- [Try it]
In the listing below, find the line containing "ATOM 54 C C" and the line containing "ATOM 62 C CA". Repeat exactly those two lines and every line between them, nothing more.

- [Source material]
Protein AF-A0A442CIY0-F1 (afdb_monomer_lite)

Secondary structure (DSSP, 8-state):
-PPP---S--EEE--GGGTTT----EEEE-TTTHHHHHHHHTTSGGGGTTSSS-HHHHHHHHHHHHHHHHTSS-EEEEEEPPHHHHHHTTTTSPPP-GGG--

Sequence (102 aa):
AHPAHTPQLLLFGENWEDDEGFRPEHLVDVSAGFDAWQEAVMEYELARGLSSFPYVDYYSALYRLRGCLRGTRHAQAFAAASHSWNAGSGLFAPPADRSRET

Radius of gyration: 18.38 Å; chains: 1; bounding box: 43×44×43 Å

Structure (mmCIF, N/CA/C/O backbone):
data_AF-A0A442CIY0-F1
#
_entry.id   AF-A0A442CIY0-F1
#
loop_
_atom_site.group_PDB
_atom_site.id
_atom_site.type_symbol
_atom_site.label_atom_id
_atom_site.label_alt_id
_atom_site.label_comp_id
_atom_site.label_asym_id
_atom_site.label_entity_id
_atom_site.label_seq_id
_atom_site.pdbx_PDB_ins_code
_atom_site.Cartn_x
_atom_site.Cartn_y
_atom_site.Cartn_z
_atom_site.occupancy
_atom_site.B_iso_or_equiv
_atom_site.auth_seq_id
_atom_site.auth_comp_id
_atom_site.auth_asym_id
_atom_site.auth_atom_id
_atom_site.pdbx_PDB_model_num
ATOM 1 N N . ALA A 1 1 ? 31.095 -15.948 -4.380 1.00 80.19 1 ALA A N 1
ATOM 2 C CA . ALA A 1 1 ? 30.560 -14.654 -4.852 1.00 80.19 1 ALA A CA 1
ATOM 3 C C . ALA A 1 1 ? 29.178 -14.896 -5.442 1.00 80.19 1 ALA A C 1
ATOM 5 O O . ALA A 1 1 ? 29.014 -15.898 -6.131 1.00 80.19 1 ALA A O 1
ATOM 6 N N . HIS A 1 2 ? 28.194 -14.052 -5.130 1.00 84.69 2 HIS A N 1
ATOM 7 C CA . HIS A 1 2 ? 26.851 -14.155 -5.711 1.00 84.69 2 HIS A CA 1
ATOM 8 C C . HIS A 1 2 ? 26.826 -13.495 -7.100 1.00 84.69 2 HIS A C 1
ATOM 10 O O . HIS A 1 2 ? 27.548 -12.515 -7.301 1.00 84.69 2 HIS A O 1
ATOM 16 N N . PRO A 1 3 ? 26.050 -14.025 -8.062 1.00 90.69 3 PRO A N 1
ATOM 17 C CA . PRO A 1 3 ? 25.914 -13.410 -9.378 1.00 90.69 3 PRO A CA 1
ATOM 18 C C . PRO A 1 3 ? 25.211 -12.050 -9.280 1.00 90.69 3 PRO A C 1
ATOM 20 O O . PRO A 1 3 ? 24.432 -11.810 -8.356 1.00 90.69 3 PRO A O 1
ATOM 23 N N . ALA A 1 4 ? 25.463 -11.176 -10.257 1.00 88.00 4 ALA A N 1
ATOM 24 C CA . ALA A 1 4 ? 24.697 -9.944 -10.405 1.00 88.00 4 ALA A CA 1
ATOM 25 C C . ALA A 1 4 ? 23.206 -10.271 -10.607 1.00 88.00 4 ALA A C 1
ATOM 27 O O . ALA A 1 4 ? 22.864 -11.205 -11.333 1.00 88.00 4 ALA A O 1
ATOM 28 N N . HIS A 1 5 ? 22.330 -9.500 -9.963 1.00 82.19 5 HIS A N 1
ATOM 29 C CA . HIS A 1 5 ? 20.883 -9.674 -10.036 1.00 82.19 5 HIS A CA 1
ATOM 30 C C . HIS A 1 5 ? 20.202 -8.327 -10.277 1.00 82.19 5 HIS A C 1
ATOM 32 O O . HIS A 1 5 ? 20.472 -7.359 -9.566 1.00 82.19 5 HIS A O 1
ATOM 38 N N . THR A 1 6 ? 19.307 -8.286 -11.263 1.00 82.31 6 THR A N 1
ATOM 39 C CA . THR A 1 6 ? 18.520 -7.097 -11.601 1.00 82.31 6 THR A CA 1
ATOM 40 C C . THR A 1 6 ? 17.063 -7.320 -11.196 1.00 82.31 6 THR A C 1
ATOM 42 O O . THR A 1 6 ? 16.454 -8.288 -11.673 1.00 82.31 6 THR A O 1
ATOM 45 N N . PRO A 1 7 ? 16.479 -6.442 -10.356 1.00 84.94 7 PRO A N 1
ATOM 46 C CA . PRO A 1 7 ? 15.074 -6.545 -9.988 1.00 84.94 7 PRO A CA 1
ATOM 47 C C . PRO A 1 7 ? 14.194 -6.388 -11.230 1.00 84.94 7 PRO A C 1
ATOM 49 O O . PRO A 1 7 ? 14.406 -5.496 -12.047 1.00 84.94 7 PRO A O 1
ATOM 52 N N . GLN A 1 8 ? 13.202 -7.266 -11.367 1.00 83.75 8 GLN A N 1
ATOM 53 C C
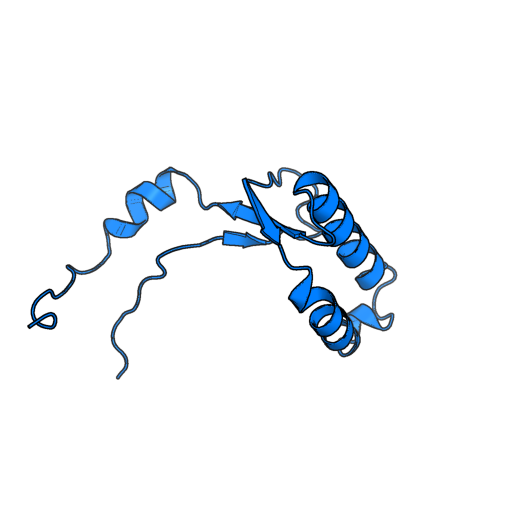A . GLN A 1 8 ? 12.272 -7.254 -12.505 1.00 83.75 8 GLN A CA 1
ATOM 54 C C . GLN A 1 8 ? 11.142 -6.231 -12.335 1.00 83.75 8 GLN A C 1
ATOM 56 O O . GLN A 1 8 ? 10.502 -5.844 -13.308 1.00 83.75 8 GLN A O 1
ATOM 61 N N . LEU A 1 9 ? 10.886 -5.807 -11.097 1.00 85.56 9 LEU A N 1
ATOM 62 C CA . LEU A 1 9 ? 9.819 -4.885 -10.743 1.00 85.56 9 LEU A CA 1
ATOM 63 C C . LEU A 1 9 ? 10.297 -3.968 -9.619 1.00 85.56 9 LEU A C 1
ATOM 65 O O . LEU A 1 9 ? 10.838 -4.440 -8.619 1.00 85.56 9 LEU A O 1
ATOM 69 N N . LEU A 1 10 ? 10.072 -2.668 -9.792 1.00 89.88 10 LEU A N 1
ATOM 70 C CA . LEU A 1 10 ? 10.319 -1.647 -8.783 1.00 89.88 10 LEU A CA 1
ATOM 71 C C . LEU A 1 10 ? 9.025 -0.869 -8.552 1.00 89.88 10 LEU A C 1
ATOM 73 O O . LEU A 1 10 ? 8.465 -0.304 -9.490 1.00 89.88 10 LEU A O 1
ATOM 77 N N . LEU A 1 11 ? 8.567 -0.866 -7.304 1.00 93.81 11 LEU A N 1
ATOM 78 C CA . LEU A 1 11 ? 7.356 -0.192 -6.854 1.00 93.81 11 LEU A CA 1
ATOM 79 C C . LEU A 1 11 ? 7.686 0.700 -5.659 1.00 93.81 11 LEU A C 1
ATOM 81 O O . LEU A 1 11 ? 8.533 0.346 -4.838 1.00 93.81 11 LEU A O 1
ATOM 85 N N . PHE A 1 12 ? 6.979 1.819 -5.547 1.00 95.06 12 PHE A N 1
ATOM 86 C CA . PHE A 1 12 ? 7.138 2.788 -4.464 1.00 95.06 12 PHE A CA 1
ATOM 87 C C . PHE A 1 12 ? 5.867 2.797 -3.624 1.00 95.06 12 PHE A C 1
ATOM 89 O O . PHE A 1 12 ? 4.791 3.083 -4.148 1.00 95.06 12 PHE A O 1
ATOM 96 N N . GLY A 1 13 ? 5.971 2.402 -2.355 1.00 95.75 13 GLY A N 1
ATOM 97 C CA . GLY A 1 13 ? 4.826 2.352 -1.446 1.00 95.75 13 GLY A CA 1
ATOM 98 C C . GLY A 1 13 ? 4.400 3.748 -1.012 1.00 95.75 13 GLY A C 1
ATOM 99 O O . GLY A 1 13 ? 5.253 4.588 -0.759 1.00 95.75 13 GLY A O 1
ATOM 100 N N . GLU A 1 14 ? 3.091 3.970 -0.918 1.00 96.12 14 GLU A N 1
ATOM 101 C CA . GLU A 1 14 ? 2.522 5.224 -0.414 1.00 96.12 14 GLU A CA 1
ATOM 102 C C . GLU A 1 14 ? 3.002 5.537 1.014 1.00 96.12 14 GLU A C 1
ATOM 104 O O . GLU A 1 14 ? 2.749 4.752 1.938 1.00 96.12 14 GLU A O 1
ATOM 109 N N . ASN A 1 15 ? 3.663 6.684 1.190 1.00 93.94 15 ASN A N 1
ATOM 110 C CA . ASN A 1 15 ? 4.035 7.257 2.482 1.00 93.94 15 ASN A CA 1
ATOM 111 C C . ASN A 1 15 ? 3.133 8.463 2.814 1.00 93.94 15 ASN A C 1
ATOM 113 O O . ASN A 1 15 ? 2.606 9.125 1.924 1.00 93.94 15 ASN A O 1
ATOM 117 N N . TRP A 1 16 ? 2.964 8.766 4.104 1.00 90.50 16 TRP A N 1
ATOM 118 C CA . TRP A 1 16 ? 2.208 9.937 4.561 1.00 90.50 16 TRP A CA 1
ATOM 119 C C . TRP A 1 16 ? 2.850 11.265 4.126 1.00 90.50 16 TRP A C 1
ATOM 121 O O . TRP A 1 16 ? 2.145 12.257 3.981 1.00 90.50 16 TRP A O 1
ATOM 131 N N . GLU A 1 17 ? 4.169 11.268 3.909 1.00 91.00 17 GLU A N 1
ATOM 132 C CA . GLU A 1 17 ? 4.953 12.418 3.424 1.00 91.00 17 GLU A CA 1
ATOM 133 C C . GLU A 1 17 ? 4.801 12.653 1.913 1.00 91.00 17 GLU A C 1
ATOM 135 O O . GLU A 1 17 ? 5.255 13.678 1.413 1.00 91.00 17 GLU A O 1
ATOM 140 N N . ASP A 1 18 ? 4.160 11.729 1.188 1.00 90.75 18 ASP A N 1
ATOM 141 C CA . ASP A 1 18 ? 3.888 11.859 -0.248 1.00 90.75 18 ASP A CA 1
ATOM 142 C C . ASP A 1 18 ? 2.500 12.487 -0.512 1.00 90.75 18 ASP A C 1
ATOM 144 O O . ASP A 1 18 ? 1.870 12.233 -1.543 1.00 90.75 18 ASP A O 1
ATOM 148 N N . ASP A 1 19 ? 1.980 13.275 0.434 1.00 82.44 19 ASP A N 1
ATOM 149 C CA . ASP A 1 19 ? 0.633 13.859 0.374 1.00 82.44 19 ASP A CA 1
ATOM 150 C C . ASP A 1 19 ? 0.409 14.742 -0.866 1.00 82.44 19 ASP A C 1
ATOM 152 O O . ASP A 1 19 ? -0.716 14.844 -1.372 1.00 82.44 19 ASP A O 1
ATOM 156 N N . GLU A 1 20 ? 1.484 15.306 -1.417 1.00 90.56 20 GLU A N 1
ATOM 157 C CA . GLU A 1 20 ? 1.491 16.004 -2.692 1.00 90.56 20 GLU A CA 1
ATOM 158 C C . GLU A 1 20 ? 2.069 15.146 -3.831 1.00 90.56 20 GLU A C 1
ATOM 160 O O . GLU A 1 20 ? 3.231 14.746 -3.853 1.00 90.56 20 GLU A O 1
ATOM 165 N N . GLY A 1 21 ? 1.252 14.922 -4.864 1.00 89.56 21 GLY A N 1
ATOM 166 C CA . GLY A 1 21 ? 1.710 14.352 -6.133 1.00 89.56 21 GLY A CA 1
ATOM 167 C C . GLY A 1 21 ? 1.764 12.824 -6.196 1.00 89.56 21 GLY A C 1
ATOM 168 O O . GLY A 1 21 ? 1.911 12.297 -7.304 1.00 89.56 21 GLY A O 1
ATOM 169 N N . PHE A 1 22 ? 1.558 12.105 -5.086 1.00 94.44 22 PHE A N 1
ATOM 170 C CA . PHE A 1 22 ? 1.420 10.650 -5.128 1.00 94.44 22 PHE A CA 1
ATOM 171 C C . PHE A 1 22 ? 0.198 10.228 -5.951 1.00 94.44 22 PHE A C 1
ATOM 173 O O . PHE A 1 22 ? -0.929 10.691 -5.749 1.00 94.44 22 PHE A O 1
ATOM 180 N N . ARG A 1 23 ? 0.419 9.315 -6.900 1.00 94.38 23 ARG A N 1
ATOM 181 C CA . ARG A 1 23 ? -0.632 8.745 -7.746 1.00 94.38 23 ARG A CA 1
ATOM 182 C C . ARG A 1 23 ? -0.601 7.225 -7.624 1.00 94.38 23 ARG A C 1
ATOM 
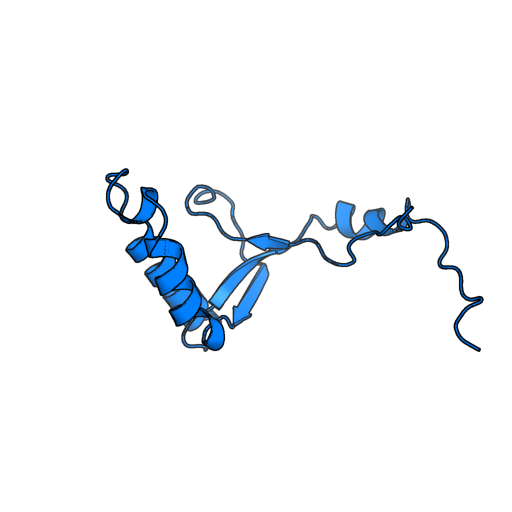184 O O . ARG A 1 23 ? 0.329 6.609 -8.137 1.00 94.38 23 ARG A O 1
ATOM 191 N N . PRO A 1 24 ? -1.595 6.608 -6.963 1.00 95.19 24 PRO A N 1
ATOM 192 C CA . PRO A 1 24 ? -1.643 5.159 -6.838 1.00 95.19 24 PRO A CA 1
ATOM 193 C C . PRO A 1 24 ? -1.885 4.516 -8.209 1.00 95.19 24 PRO A C 1
ATOM 195 O O . PRO A 1 24 ? -2.912 4.764 -8.839 1.00 95.19 24 PRO A O 1
ATOM 198 N N . GLU A 1 25 ? -0.962 3.661 -8.647 1.00 96.06 25 GLU A N 1
ATOM 199 C CA . GLU A 1 25 ? -1.074 2.885 -9.892 1.00 96.06 25 GLU A CA 1
ATOM 200 C C . GLU A 1 25 ? -1.458 1.428 -9.620 1.00 96.06 25 GLU A C 1
ATOM 202 O O . GLU A 1 25 ? -2.197 0.810 -10.387 1.00 96.06 25 GLU A O 1
ATOM 207 N N . HIS A 1 26 ? -1.004 0.884 -8.490 1.00 97.38 26 HIS A N 1
ATOM 208 C CA . HIS A 1 26 ? -1.302 -0.480 -8.073 1.00 97.38 26 HIS A CA 1
ATOM 209 C C . HIS A 1 26 ? -1.921 -0.500 -6.682 1.00 97.38 26 HIS A C 1
ATOM 211 O O . HIS A 1 26 ? -1.377 0.081 -5.747 1.00 97.38 26 HIS A O 1
ATOM 217 N N . LEU A 1 27 ? -3.034 -1.221 -6.536 1.00 98.31 27 LEU A N 1
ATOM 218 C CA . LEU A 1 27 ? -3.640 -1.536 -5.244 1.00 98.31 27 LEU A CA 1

- [Task response]
ATOM 54 C C . GLN A 1 8 ? 11.142 -6.231 -12.335 1.00 83.75 8 GLN A C 1
ATOM 56 O O . GLN A 1 8 ? 10.502 -5.844 -13.308 1.00 83.75 8 GLN A O 1
ATOM 61 N N . LEU A 1 9 ? 10.886 -5.807 -11.097 1.00 85.56 9 LEU A N 1
ATOM 62 C CA . LEU A 1 9 ? 9.819 -4.885 -10.743 1.00 85.56 9 LEU A CA 1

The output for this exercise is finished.